Paul McCartney and John Lennon worked together closely for years. When The Beatles broke up, though, their friendship deteriorated. Lennon and McCartney fought often over business affairs and they could hardly have a conversation without shouting at each other. Lennon began to screen McCartney’s calls, which the latter found very hurtful.
John Lennon would screen Paul McCartney’s calls
Throughout the 1970s, McCartney reached out to Lennon in an effort to rebuild their relationship. This was made difficult by the fact that Lennon rarely believed it was actually his bandmate on the other end of the phone. He made McCartney answer security screening questions before he agreed to talk to him.
“Paul told me that when he called up John, he’d get through to the answering service,” art dealer Robert Fraser, who was a friend of the band, said in the book All You Need Is Love: The Beatles in Their Own Words by Peter Brown and Steven Gaines. “‘Mr. Lennon’s not available.’ He said, ‘Then the message came back. “Ask Paul what’s the name of the teacher in fifth grade.”’ It’s quite funny.”
Gaines said that while he understood why Lennon wanted to screen the calls, McCartney felt hurt by it.
“Well, probably a thousand people have called John and said, ‘It’s Paul.’ Although I think Paul was hurt by it,” he said. “If it was part of John’s sense of humor, nobody else understood that. If Paul did, I think he’d still have to be embarrassed by it, because it was Paul’s business too.”

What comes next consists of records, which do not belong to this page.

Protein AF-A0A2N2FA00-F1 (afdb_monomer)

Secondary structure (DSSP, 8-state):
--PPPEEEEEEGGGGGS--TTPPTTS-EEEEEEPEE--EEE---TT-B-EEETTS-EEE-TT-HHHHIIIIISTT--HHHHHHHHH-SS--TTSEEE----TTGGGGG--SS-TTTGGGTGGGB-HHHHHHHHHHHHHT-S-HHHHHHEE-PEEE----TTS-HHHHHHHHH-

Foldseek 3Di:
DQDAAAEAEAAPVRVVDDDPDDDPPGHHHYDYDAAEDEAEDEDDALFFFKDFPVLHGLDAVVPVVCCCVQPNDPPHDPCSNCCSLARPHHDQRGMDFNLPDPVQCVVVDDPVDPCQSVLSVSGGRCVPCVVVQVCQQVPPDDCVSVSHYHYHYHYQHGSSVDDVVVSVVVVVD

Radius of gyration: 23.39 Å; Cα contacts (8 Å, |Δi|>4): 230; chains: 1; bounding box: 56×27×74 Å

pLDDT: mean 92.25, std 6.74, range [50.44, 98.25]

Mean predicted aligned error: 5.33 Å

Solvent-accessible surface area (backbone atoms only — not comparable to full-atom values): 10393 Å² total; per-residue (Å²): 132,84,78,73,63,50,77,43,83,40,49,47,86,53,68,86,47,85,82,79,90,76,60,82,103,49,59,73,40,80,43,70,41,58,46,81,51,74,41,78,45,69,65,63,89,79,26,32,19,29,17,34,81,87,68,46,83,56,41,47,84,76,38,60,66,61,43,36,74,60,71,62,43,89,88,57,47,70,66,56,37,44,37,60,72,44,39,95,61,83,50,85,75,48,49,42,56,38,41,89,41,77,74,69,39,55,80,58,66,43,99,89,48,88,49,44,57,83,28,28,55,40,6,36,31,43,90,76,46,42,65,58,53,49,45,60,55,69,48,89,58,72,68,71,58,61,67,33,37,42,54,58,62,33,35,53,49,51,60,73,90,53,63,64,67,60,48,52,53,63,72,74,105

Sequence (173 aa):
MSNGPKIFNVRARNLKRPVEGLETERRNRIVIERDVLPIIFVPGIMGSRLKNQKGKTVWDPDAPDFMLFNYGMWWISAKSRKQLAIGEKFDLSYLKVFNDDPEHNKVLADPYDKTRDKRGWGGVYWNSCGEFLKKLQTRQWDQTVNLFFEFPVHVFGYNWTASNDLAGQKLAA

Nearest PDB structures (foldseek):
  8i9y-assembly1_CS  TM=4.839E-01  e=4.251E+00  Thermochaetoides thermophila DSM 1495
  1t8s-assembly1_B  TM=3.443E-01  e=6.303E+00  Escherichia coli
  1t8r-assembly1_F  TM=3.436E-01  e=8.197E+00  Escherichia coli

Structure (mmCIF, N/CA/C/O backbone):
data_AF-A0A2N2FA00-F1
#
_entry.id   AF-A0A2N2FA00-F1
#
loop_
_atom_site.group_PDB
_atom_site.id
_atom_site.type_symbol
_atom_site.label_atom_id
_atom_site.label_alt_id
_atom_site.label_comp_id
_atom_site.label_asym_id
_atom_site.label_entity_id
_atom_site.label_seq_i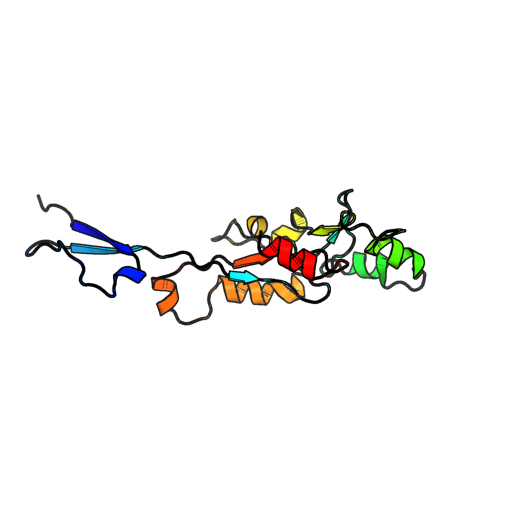d
_atom_site.pdbx_PDB_ins_code
_atom_site.Cartn_x
_atom_site.Cartn_y
_atom_site.Cartn_z
_atom_site.occupancy
_atom_site.B_iso_or_equiv
_atom_site.auth_seq_id
_atom_site.auth_comp_id
_atom_site.auth_asym_id
_atom_site.auth_atom_id
_atom_site.pdbx_PDB_model_num
ATOM 1 N N . MET A 1 1 ? -19.736 -10.124 49.792 1.00 50.44 1 MET A N 1
ATOM 2 C CA . MET A 1 1 ? -18.874 -10.204 48.592 1.00 50.44 1 MET A CA 1
ATOM 3 C C . MET A 1 1 ? -19.520 -9.330 47.531 1.00 50.44 1 MET A C 1
ATOM 5 O O . MET A 1 1 ? -20.641 -9.634 47.148 1.00 50.44 1 MET A O 1
ATOM 9 N N . SER A 1 2 ? -18.928 -8.192 47.149 1.00 58.97 2 SER A N 1
ATOM 10 C CA . SER A 1 2 ? -19.531 -7.373 46.090 1.00 58.97 2 SER A CA 1
ATOM 11 C C . SER A 1 2 ? -19.333 -8.093 44.758 1.00 58.97 2 SER A C 1
ATOM 13 O O . SER A 1 2 ? -18.208 -8.302 44.305 1.00 58.97 2 SER A O 1
ATOM 15 N N . ASN A 1 3 ? -20.433 -8.531 44.148 1.00 72.94 3 ASN A N 1
ATOM 16 C CA . ASN A 1 3 ? -20.394 -9.037 42.784 1.00 72.94 3 ASN A CA 1
ATOM 17 C C . ASN A 1 3 ? -19.863 -7.907 41.897 1.00 72.94 3 ASN A C 1
ATOM 19 O O . ASN A 1 3 ? -20.387 -6.792 41.931 1.00 72.94 3 ASN A O 1
ATOM 23 N N . GLY A 1 4 ? -18.792 -8.178 41.149 1.00 82.69 4 GLY A N 1
ATOM 24 C CA . GLY A 1 4 ? -18.136 -7.194 40.292 1.00 82.69 4 GLY A CA 1
ATOM 25 C C . GLY A 1 4 ? -19.098 -6.507 39.307 1.00 82.69 4 GLY A C 1
ATOM 26 O O . GLY A 1 4 ? -20.250 -6.939 39.132 1.00 82.69 4 GLY A O 1
ATOM 27 N N . PRO A 1 5 ? -18.643 -5.423 38.653 1.00 88.88 5 PRO A N 1
ATOM 28 C CA . PRO A 1 5 ? -19.492 -4.667 37.745 1.00 88.88 5 PRO A CA 1
ATOM 29 C C . PRO A 1 5 ? -20.045 -5.561 36.632 1.00 88.88 5 PRO A C 1
ATOM 31 O O . PRO A 1 5 ? -19.314 -6.379 36.073 1.00 88.88 5 PRO A O 1
ATOM 34 N N . LYS A 1 6 ? -21.324 -5.387 36.289 1.00 90.25 6 LYS A N 1
ATOM 35 C CA . LYS A 1 6 ? -21.919 -6.059 35.128 1.00 90.25 6 LYS A CA 1
ATOM 36 C C . LYS A 1 6 ? -21.413 -5.381 33.858 1.00 90.25 6 LYS A C 1
ATOM 38 O O . LYS A 1 6 ? -21.538 -4.164 33.727 1.00 90.25 6 LYS A O 1
ATOM 43 N N . ILE A 1 7 ? -20.797 -6.150 32.963 1.00 92.25 7 ILE A N 1
ATOM 44 C CA . ILE A 1 7 ? -20.181 -5.632 31.737 1.00 92.25 7 ILE A CA 1
ATOM 45 C C . ILE A 1 7 ? -21.171 -5.752 30.578 1.00 92.25 7 ILE A C 1
ATOM 47 O O . ILE A 1 7 ? -21.736 -6.820 30.359 1.00 92.25 7 ILE A O 1
ATOM 51 N N . PHE A 1 8 ? -21.339 -4.667 29.828 1.00 91.88 8 PHE A N 1
ATOM 52 C CA . PHE A 1 8 ? -22.149 -4.602 28.615 1.00 91.88 8 PHE A CA 1
ATOM 53 C C . PHE A 1 8 ? -21.253 -4.187 27.456 1.00 91.88 8 PHE A C 1
ATOM 55 O O . PHE A 1 8 ? -20.747 -3.065 27.448 1.00 91.88 8 PHE A O 1
ATOM 62 N N . ASN A 1 9 ? -21.056 -5.078 26.488 1.00 91.50 9 ASN A N 1
ATOM 63 C CA . ASN A 1 9 ? -20.353 -4.742 25.256 1.00 91.50 9 ASN A CA 1
ATOM 64 C C . ASN A 1 9 ? -21.359 -4.187 24.250 1.00 91.50 9 ASN A C 1
ATOM 66 O O . ASN A 1 9 ? -22.361 -4.833 23.942 1.00 91.50 9 ASN A O 1
ATOM 70 N N . VAL A 1 10 ? -21.110 -2.976 23.761 1.00 91.50 10 VAL A N 1
ATOM 71 C CA . VAL A 1 10 ? -22.006 -2.286 22.834 1.00 91.50 10 VAL A CA 1
ATOM 72 C C . VAL A 1 10 ? -21.189 -1.798 21.653 1.00 91.50 10 VAL A C 1
ATOM 74 O O . VAL A 1 10 ? -20.215 -1.070 21.821 1.00 91.50 10 VAL A O 1
ATOM 77 N N . ARG A 1 11 ? -21.590 -2.168 20.438 1.00 89.00 11 ARG A N 1
ATOM 78 C CA . ARG A 1 11 ? -20.965 -1.625 19.227 1.00 89.00 11 ARG A CA 1
ATOM 79 C C . ARG A 1 11 ? -21.253 -0.139 19.102 1.00 89.00 11 ARG A C 1
ATOM 81 O O . ARG A 1 11 ? -22.383 0.280 19.349 1.00 89.00 11 ARG A O 1
ATOM 88 N N . ALA A 1 12 ? -20.282 0.631 18.621 1.00 84.88 12 ALA A N 1
ATOM 89 C CA . ALA A 1 12 ? -20.431 2.069 18.402 1.00 84.88 12 ALA A CA 1
ATOM 90 C C . ALA A 1 12 ? -21.738 2.452 17.675 1.00 84.88 12 ALA A C 1
ATOM 92 O O . ALA A 1 12 ? -22.486 3.315 18.132 1.00 84.88 12 ALA A O 1
ATOM 93 N N . ARG A 1 13 ? -22.079 1.744 16.589 1.00 84.00 13 ARG A N 1
ATOM 94 C CA . ARG A 1 13 ? -23.326 1.950 15.821 1.00 84.00 13 ARG A CA 1
ATOM 95 C C . ARG A 1 13 ? -24.623 1.766 16.620 1.00 84.00 13 ARG A C 1
ATOM 97 O O . ARG A 1 13 ? -25.646 2.337 16.245 1.00 84.00 13 ARG A O 1
ATOM 104 N N . ASN A 1 14 ? -24.589 0.998 17.707 1.00 87.62 14 ASN A N 1
ATOM 105 C CA . ASN A 1 14 ? -25.758 0.692 18.531 1.00 87.62 14 ASN A CA 1
ATOM 106 C C . ASN A 1 14 ? -25.991 1.727 19.640 1.00 87.62 14 ASN A C 1
ATOM 108 O O . ASN A 1 14 ? -27.070 1.734 20.222 1.00 87.62 14 ASN A O 1
ATOM 112 N N . LEU A 1 15 ? -25.050 2.648 19.883 1.00 84.88 15 LEU A N 1
ATOM 113 C CA . LEU A 1 15 ? -25.184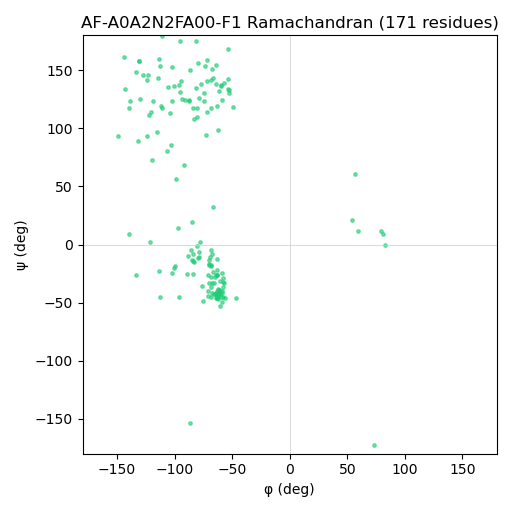 3.708 20.896 1.00 84.88 15 LEU A CA 1
ATOM 114 C C . LEU A 1 15 ? -26.264 4.749 20.568 1.00 84.88 15 LEU A C 1
ATOM 116 O O . LEU A 1 15 ? -26.599 5.579 21.405 1.00 84.88 15 LEU A O 1
ATOM 120 N N . LYS A 1 16 ? -26.843 4.694 19.362 1.00 86.19 16 LYS A N 1
ATOM 121 C CA . LYS A 1 16 ? -28.043 5.465 19.009 1.00 86.19 16 LYS A CA 1
ATOM 122 C C . LYS A 1 16 ? -29.305 4.961 19.721 1.00 86.19 16 LYS A C 1
ATOM 124 O O . LYS A 1 16 ? -30.333 5.625 19.658 1.00 86.19 16 LYS A O 1
ATOM 129 N N . ARG A 1 17 ? -29.252 3.775 20.335 1.00 89.00 17 ARG A N 1
ATOM 130 C CA . ARG A 1 17 ? -30.357 3.154 21.073 1.00 89.00 17 ARG A CA 1
ATOM 131 C C . ARG A 1 17 ? -30.013 3.081 22.565 1.00 89.00 17 ARG A C 1
ATOM 133 O O . ARG A 1 17 ? -28.828 3.011 22.899 1.00 89.00 17 ARG A O 1
ATOM 140 N N . PRO A 1 18 ? -31.019 3.072 23.459 1.00 90.31 18 PRO A N 1
ATOM 141 C CA . PRO A 1 18 ? -30.794 2.807 24.875 1.00 90.31 18 PRO A CA 1
ATOM 142 C C . PRO A 1 18 ? -30.038 1.492 25.088 1.00 90.31 18 PRO A C 1
ATOM 144 O O . PRO A 1 18 ? -30.272 0.509 24.385 1.00 90.31 18 PRO A O 1
ATOM 147 N N . VAL A 1 19 ? -29.139 1.468 26.073 1.00 90.12 19 VAL A N 1
ATOM 148 C CA . VAL A 1 19 ? -28.483 0.227 26.500 1.00 90.12 19 VAL A CA 1
ATOM 149 C C . VAL A 1 19 ? -29.440 -0.515 27.426 1.00 90.12 19 VAL A C 1
ATOM 151 O O . VAL A 1 19 ? -29.708 -0.071 28.540 1.00 90.12 19 VAL A O 1
ATOM 154 N N . GLU A 1 20 ? -29.981 -1.627 26.943 1.00 90.12 20 GLU A N 1
ATOM 155 C CA . GLU A 1 20 ? -30.952 -2.440 27.675 1.00 90.12 20 GLU A CA 1
ATOM 156 C C . GLU A 1 20 ? -30.281 -3.356 28.715 1.00 90.12 20 GLU A C 1
ATOM 158 O O . GLU A 1 20 ? -29.109 -3.719 28.604 1.00 90.12 20 GLU A O 1
ATOM 163 N N . GLY A 1 21 ? -31.040 -3.753 29.743 1.00 89.88 21 GLY A N 1
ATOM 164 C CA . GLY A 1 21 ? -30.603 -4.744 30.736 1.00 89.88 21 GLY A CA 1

Paul McCartney said many of his phone calls with John Lennon devolved into angry fights
When McCartney did manage to get a hold of Lennon, their conversations tended to end poorly.
“I would ring him when I went to New York and he would say, ‘Yeah, what d’you want?’ ‘I just thought we might meet?’ ‘Yeah, what the f*** d’you want, man?’ I used actually to have some very frightening phone calls,” McCartney said, per the book Paul McCartney: Many Years From Now by Barry Miles. “Thank God they’re not in my life anymore. I went through a period when I would be so nervous to ring him and so insecure in myself that I actually felt like I was in the wrong. It was all very acrimonious and bitter.”
McCartney eventually realized that as long as they didn’t talk about business, their conversations were far friendlier.
He didn’t want his former bandmate dropping by his apartment either
Lennon made it difficult for McCartney to get in contact with him. He also wanted his former bandmate to stop dropping by his apartment unannounced. Gaines said Lennon made this point to McCartney in a “very b****y” way.
“That was a period when Paul just kept turning up at our door with a guitar,” Lennon said in the book All We Are Saying: The Last Major Interview With John Lennon and Yoko Ono by David Sheff. “I would let him in, but finally I said to him, ‘Please call before you come over. It’s not 1956, and turning up at the door isn’t the same anymore. You know, just give me a ring.’ He was upset by that, but I didn’t mean it badly. I just meant that I was taking care of a baby all day, and some guy turns up at the door.”
Still, Lennon and McCartney were on relatively friendly terms before Lennon’s death in 1980.